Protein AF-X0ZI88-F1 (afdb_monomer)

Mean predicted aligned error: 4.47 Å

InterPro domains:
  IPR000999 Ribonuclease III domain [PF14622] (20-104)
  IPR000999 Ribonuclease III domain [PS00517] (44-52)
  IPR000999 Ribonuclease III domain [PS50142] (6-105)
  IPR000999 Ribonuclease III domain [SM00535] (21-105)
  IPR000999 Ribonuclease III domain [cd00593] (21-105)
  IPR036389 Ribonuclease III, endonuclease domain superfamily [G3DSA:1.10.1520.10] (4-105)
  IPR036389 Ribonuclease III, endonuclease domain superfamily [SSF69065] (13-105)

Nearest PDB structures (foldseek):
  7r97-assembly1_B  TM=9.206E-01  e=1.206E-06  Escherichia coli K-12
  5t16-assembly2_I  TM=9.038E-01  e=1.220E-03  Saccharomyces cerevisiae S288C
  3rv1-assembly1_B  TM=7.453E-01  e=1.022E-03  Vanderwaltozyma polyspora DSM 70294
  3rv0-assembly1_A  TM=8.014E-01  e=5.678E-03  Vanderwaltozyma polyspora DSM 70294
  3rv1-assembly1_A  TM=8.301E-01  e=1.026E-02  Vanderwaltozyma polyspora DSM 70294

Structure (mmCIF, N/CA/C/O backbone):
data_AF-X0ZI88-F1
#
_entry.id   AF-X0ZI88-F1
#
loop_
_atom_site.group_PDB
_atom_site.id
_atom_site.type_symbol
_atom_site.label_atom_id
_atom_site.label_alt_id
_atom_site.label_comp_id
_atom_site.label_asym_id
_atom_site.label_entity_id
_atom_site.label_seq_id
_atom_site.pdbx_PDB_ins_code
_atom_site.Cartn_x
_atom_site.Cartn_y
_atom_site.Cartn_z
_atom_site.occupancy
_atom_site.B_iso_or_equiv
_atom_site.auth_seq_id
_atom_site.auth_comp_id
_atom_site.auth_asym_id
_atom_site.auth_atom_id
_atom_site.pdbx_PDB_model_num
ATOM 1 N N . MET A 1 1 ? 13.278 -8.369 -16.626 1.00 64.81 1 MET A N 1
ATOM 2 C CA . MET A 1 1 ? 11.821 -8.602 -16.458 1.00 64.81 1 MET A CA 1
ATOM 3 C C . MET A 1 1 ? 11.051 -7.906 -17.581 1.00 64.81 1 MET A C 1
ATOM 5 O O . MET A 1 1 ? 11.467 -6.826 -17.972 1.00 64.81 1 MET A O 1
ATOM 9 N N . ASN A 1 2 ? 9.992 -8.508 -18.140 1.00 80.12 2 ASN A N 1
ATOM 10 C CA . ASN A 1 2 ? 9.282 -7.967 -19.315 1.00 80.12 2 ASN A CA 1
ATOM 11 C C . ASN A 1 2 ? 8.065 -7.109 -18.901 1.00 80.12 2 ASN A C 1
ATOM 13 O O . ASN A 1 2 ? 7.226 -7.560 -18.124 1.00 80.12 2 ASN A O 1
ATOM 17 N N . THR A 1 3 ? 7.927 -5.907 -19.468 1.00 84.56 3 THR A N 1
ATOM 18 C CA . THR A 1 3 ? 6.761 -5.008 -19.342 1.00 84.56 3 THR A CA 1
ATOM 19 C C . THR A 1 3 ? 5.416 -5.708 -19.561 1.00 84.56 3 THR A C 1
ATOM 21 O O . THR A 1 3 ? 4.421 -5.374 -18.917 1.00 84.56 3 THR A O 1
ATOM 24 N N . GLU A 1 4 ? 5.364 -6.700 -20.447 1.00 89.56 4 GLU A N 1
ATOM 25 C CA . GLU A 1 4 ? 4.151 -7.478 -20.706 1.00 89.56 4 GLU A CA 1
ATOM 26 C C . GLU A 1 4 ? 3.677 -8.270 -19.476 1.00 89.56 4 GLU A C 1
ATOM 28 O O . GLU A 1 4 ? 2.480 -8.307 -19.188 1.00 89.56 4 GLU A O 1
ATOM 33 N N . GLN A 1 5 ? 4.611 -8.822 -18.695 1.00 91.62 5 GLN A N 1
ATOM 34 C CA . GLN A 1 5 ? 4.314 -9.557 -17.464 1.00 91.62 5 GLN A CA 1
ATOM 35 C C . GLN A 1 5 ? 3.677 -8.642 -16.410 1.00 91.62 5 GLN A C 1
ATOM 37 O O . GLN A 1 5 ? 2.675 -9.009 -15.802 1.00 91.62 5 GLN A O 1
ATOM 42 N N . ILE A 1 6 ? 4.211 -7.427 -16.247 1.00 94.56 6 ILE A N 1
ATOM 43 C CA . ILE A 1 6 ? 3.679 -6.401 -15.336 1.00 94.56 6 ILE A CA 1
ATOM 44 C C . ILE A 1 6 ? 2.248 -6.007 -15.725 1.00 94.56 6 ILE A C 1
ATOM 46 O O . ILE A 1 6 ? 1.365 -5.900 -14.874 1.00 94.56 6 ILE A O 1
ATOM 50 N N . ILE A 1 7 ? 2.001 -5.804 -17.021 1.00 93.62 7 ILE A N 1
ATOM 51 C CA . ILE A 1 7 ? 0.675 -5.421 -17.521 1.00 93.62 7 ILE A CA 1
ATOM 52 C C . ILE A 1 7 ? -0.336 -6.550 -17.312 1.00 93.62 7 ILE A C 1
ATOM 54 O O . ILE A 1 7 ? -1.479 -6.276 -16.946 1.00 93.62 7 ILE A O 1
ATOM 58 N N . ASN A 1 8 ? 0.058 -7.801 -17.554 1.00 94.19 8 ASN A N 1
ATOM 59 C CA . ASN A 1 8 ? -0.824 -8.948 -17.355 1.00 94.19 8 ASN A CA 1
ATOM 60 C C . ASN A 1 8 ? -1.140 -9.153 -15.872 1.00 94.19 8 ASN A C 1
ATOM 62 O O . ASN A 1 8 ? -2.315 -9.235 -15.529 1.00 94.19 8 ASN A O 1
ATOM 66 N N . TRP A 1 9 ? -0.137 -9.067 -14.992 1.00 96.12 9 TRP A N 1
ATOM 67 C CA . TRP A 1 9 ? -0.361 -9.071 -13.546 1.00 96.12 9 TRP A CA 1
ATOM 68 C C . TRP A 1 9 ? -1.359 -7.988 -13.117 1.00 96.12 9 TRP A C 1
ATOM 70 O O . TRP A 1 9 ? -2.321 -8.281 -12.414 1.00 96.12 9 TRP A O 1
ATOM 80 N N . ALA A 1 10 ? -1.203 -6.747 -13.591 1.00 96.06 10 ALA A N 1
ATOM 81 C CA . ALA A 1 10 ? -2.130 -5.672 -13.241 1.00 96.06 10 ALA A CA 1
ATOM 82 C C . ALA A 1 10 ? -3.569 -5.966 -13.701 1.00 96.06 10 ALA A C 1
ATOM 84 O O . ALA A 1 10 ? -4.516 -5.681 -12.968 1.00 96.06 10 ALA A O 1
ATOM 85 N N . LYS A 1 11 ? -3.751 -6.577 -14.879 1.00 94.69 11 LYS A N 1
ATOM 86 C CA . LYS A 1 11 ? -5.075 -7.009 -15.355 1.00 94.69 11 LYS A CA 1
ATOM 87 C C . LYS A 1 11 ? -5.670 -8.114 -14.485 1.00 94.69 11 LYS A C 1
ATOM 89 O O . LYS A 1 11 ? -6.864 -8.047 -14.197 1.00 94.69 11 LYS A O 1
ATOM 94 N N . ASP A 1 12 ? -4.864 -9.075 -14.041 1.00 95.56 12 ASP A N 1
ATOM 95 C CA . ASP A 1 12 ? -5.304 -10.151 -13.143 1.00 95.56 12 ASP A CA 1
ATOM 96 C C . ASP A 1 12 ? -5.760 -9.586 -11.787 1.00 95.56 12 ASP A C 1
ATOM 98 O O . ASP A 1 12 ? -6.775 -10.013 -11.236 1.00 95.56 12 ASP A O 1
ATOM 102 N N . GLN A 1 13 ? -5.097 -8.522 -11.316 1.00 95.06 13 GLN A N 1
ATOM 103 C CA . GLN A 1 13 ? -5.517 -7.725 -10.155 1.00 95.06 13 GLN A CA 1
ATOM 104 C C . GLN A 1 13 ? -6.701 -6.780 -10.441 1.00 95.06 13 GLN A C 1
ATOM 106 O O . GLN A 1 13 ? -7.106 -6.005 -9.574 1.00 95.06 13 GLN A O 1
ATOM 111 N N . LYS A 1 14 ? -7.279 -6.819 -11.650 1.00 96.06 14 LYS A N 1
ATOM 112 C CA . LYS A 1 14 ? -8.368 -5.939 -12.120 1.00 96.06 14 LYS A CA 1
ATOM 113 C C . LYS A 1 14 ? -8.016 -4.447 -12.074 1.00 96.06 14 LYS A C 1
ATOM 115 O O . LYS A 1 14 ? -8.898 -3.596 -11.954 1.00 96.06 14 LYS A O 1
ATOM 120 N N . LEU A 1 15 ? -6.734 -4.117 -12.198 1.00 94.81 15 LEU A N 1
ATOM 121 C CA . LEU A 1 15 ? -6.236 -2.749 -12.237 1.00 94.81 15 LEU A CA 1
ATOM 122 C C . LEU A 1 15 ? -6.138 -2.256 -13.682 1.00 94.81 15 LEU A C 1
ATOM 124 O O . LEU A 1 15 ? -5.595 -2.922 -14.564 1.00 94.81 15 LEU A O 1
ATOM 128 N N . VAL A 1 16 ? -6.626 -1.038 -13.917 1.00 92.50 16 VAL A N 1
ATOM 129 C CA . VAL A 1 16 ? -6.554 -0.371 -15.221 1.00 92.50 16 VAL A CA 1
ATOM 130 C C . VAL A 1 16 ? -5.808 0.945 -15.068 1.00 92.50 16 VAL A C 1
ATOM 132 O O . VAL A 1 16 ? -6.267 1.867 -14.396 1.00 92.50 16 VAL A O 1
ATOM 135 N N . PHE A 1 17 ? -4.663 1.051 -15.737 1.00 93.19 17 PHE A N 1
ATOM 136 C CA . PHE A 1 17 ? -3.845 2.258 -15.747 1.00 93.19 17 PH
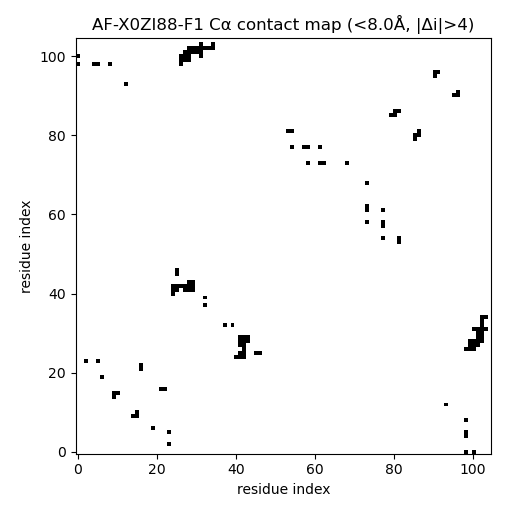E A CA 1
ATOM 137 C C . PHE A 1 17 ? -4.044 3.026 -17.051 1.00 93.19 17 PHE A C 1
ATOM 139 O O . PHE A 1 17 ? -3.844 2.485 -18.137 1.00 93.19 17 PHE A O 1
ATOM 146 N N . LYS A 1 18 ? -4.377 4.320 -16.947 1.00 93.50 18 LYS A N 1
ATOM 147 C CA . LYS A 1 18 ? -4.421 5.226 -18.111 1.00 93.50 18 LYS A CA 1
ATOM 148 C C . LYS A 1 18 ? -3.037 5.421 -18.740 1.00 93.50 18 LYS A C 1
ATOM 150 O O . LYS A 1 18 ? -2.931 5.584 -19.948 1.00 93.50 18 LYS A O 1
ATOM 155 N N . LYS A 1 19 ? -1.999 5.427 -17.901 1.00 94.38 19 LYS A N 1
ATOM 156 C CA . LYS A 1 19 ? -0.588 5.584 -18.267 1.00 94.38 19 LYS A CA 1
ATOM 157 C C . LYS A 1 19 ? 0.194 4.420 -17.670 1.00 94.38 19 LYS A C 1
ATOM 159 O O . LYS A 1 19 ? 0.255 4.298 -16.445 1.00 94.38 19 LYS A O 1
ATOM 164 N N . LYS A 1 20 ? 0.736 3.545 -18.518 1.00 92.31 20 LYS A N 1
ATOM 165 C CA . LYS A 1 20 ? 1.451 2.324 -18.095 1.00 92.31 20 LYS A CA 1
ATOM 166 C C . LYS A 1 20 ? 2.763 2.655 -17.385 1.00 92.31 20 LYS A C 1
ATOM 168 O O . LYS A 1 20 ? 3.209 1.901 -16.532 1.00 92.31 20 LYS A O 1
ATOM 173 N N . GLU A 1 21 ? 3.332 3.812 -17.691 1.00 91.81 21 GLU A N 1
ATOM 174 C CA . GLU A 1 21 ? 4.566 4.336 -17.114 1.00 91.81 21 GLU A CA 1
ATOM 175 C C . GLU A 1 21 ? 4.426 4.538 -15.601 1.00 91.81 21 GLU A C 1
ATOM 177 O O . GLU A 1 21 ? 5.372 4.301 -14.860 1.00 91.81 21 GLU A O 1
ATOM 182 N N . ILE A 1 22 ? 3.226 4.903 -15.125 1.00 93.75 22 ILE A N 1
ATOM 183 C CA . ILE A 1 22 ? 2.943 5.040 -13.688 1.00 93.75 22 ILE A CA 1
ATOM 184 C C . ILE A 1 22 ? 3.018 3.679 -12.991 1.00 93.75 22 ILE A C 1
ATOM 186 O O . ILE A 1 22 ? 3.579 3.589 -11.904 1.00 93.75 22 ILE A O 1
ATOM 190 N N . LEU A 1 23 ? 2.472 2.628 -13.614 1.00 95.06 23 LEU A N 1
ATOM 191 C CA . LEU A 1 23 ? 2.538 1.267 -13.079 1.00 95.06 23 LEU A CA 1
ATOM 192 C C . LEU A 1 23 ? 3.985 0.775 -13.021 1.00 95.06 23 LEU A C 1
ATOM 194 O O . LEU A 1 23 ? 4.401 0.260 -11.991 1.00 95.06 23 LEU A O 1
ATOM 198 N N . ILE A 1 24 ? 4.755 0.967 -14.097 1.00 93.00 24 ILE A N 1
ATOM 199 C CA . ILE A 1 24 ? 6.170 0.579 -14.110 1.00 93.00 24 ILE A CA 1
ATOM 200 C C . ILE A 1 24 ? 6.931 1.330 -13.020 1.00 93.00 24 ILE A C 1
ATOM 202 O O . ILE A 1 24 ? 7.566 0.693 -12.191 1.00 93.00 24 ILE A O 1
ATOM 206 N N . LYS A 1 25 ? 6.788 2.658 -12.945 1.00 93.00 25 LYS A N 1
ATOM 207 C CA . LYS A 1 25 ? 7.423 3.475 -11.905 1.00 93.00 25 LYS A CA 1
ATOM 208 C C . LYS A 1 25 ? 7.072 3.005 -10.491 1.00 93.00 25 LYS A C 1
ATOM 210 O O . LYS A 1 25 ? 7.953 2.934 -9.646 1.00 93.00 25 LYS A O 1
ATOM 215 N N . ALA A 1 26 ? 5.810 2.662 -10.230 1.00 95.12 26 ALA A N 1
ATOM 216 C CA . ALA A 1 26 ? 5.374 2.158 -8.925 1.00 95.12 26 ALA A CA 1
ATOM 217 C C . ALA A 1 26 ? 6.025 0.817 -8.542 1.00 95.12 26 ALA A C 1
ATOM 219 O O . ALA A 1 26 ? 6.145 0.518 -7.356 1.00 95.12 26 ALA A O 1
ATOM 220 N N . LEU A 1 27 ? 6.443 0.023 -9.532 1.00 94.88 27 LEU A N 1
ATOM 221 C CA . LEU A 1 27 ? 7.084 -1.279 -9.349 1.00 94.88 27 LEU A CA 1
ATOM 222 C C . LEU A 1 27 ? 8.617 -1.217 -9.422 1.00 94.88 27 LEU A C 1
ATOM 224 O O . LEU A 1 27 ? 9.264 -2.229 -9.162 1.00 94.88 27 LEU A O 1
ATOM 228 N N . THR A 1 28 ? 9.206 -0.063 -9.748 1.00 92.62 28 THR A N 1
ATOM 229 C CA . THR A 1 28 ? 10.661 0.125 -9.813 1.
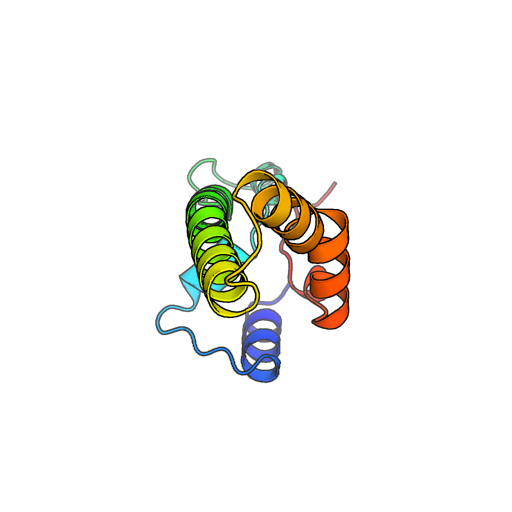00 92.62 28 THR A CA 1
ATOM 230 C C . THR A 1 28 ? 11.227 0.524 -8.461 1.00 92.62 28 THR A C 1
ATOM 232 O O . THR A 1 28 ? 11.070 1.662 -8.016 1.00 92.62 28 THR A O 1
ATOM 235 N N . HIS A 1 29 ? 11.931 -0.406 -7.821 1.00 92.38 29 HIS A N 1
ATOM 236 C CA . HIS A 1 29 ? 12.636 -0.149 -6.574 1.00 92.38 29 HIS A CA 1
ATOM 237 C C . HIS A 1 29 ? 13.934 0.627 -6.822 1.00 92.38 29 HIS A C 1
ATOM 239 O O . HIS A 1 29 ? 14.611 0.437 -7.833 1.00 92.38 29 HIS A O 1
ATOM 245 N N . ARG A 1 30 ? 14.346 1.440 -5.847 1.00 88.81 30 ARG A N 1
ATOM 246 C CA . ARG A 1 30 ? 15.576 2.244 -5.913 1.00 88.81 30 ARG A CA 1
ATOM 247 C C . ARG A 1 30 ? 16.867 1.461 -6.150 1.00 88.81 30 ARG A C 1
ATOM 249 O O . ARG A 1 30 ? 17.814 2.023 -6.680 1.00 88.81 30 ARG A O 1
ATOM 256 N N . SER A 1 31 ? 16.914 0.173 -5.804 1.00 88.38 31 SER A N 1
ATOM 257 C CA . SER A 1 31 ? 18.079 -0.680 -6.101 1.00 88.38 31 SER A CA 1
ATOM 258 C C . SER A 1 31 ? 18.343 -0.813 -7.601 1.00 88.38 31 SER A C 1
ATOM 260 O O . SER A 1 31 ? 19.475 -1.053 -7.986 1.00 88.38 31 SER A O 1
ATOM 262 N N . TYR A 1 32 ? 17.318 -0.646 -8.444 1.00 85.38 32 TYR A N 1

• • •

**What to do**
What you return must be an exact retyping of the lines above starting at the line with "ATOM 52 C C" and ending at the line with "ATOM 82 C C", and nothing besides.

**Written response**
ATOM 52 C C . ILE A 1 7 ? -0.336 -6.550 -17.312 1.00 93.62 7 ILE A C 1
ATOM 54 O O . ILE A 1 7 ? -1.479 -6.276 -16.946 1.00 93.62 7 ILE A O 1
ATOM 58 N N . ASN A 1 8 ? 0.058 -7.801 -17.554 1.00 94.19 8 ASN A N 1
ATOM 59 C CA . ASN A 1 8 ? -0.824 -8.948 -17.355 1.00 94.19 8 ASN A CA 1
ATOM 60 C C . ASN A 1 8 ? -1.140 -9.153 -15.872 1.00 94.19 8 ASN A C 1
ATOM 62 O O . ASN A 1 8 ? -2.315 -9.235 -15.529 1.00 94.19 8 ASN A O 1
ATOM 66 N N . TRP A 1 9 ? -0.137 -9.067 -14.992 1.00 96.12 9 TRP A N 1
ATOM 67 C CA . TRP A 1 9 ? -0.361 -9.071 -13.546 1.00 96.12 9 TRP A CA 1
ATOM 68 C C . TRP A 1 9 ? -1.359 -7.988 -13.117 1.00 96.12 9 TRP A C 1
ATOM 70 O O . TRP A 1 9 ? -2.321 -8.281 -12.414 1.00 96.12 9 TRP A O 1
ATOM 80 N N . ALA A 1 10 ? -1.203 -6.747 -13.591 1.00 96.06 10 ALA A N 1
ATOM 81 C CA . ALA A 1 10 ? -2.130 -5.672 -13.241 1.00 96.06 10 ALA A CA 1
ATOM 82 C C . ALA A 1 10 ? -3.569 -5.966 -13.701 1.00 96.06 10 ALA A C 1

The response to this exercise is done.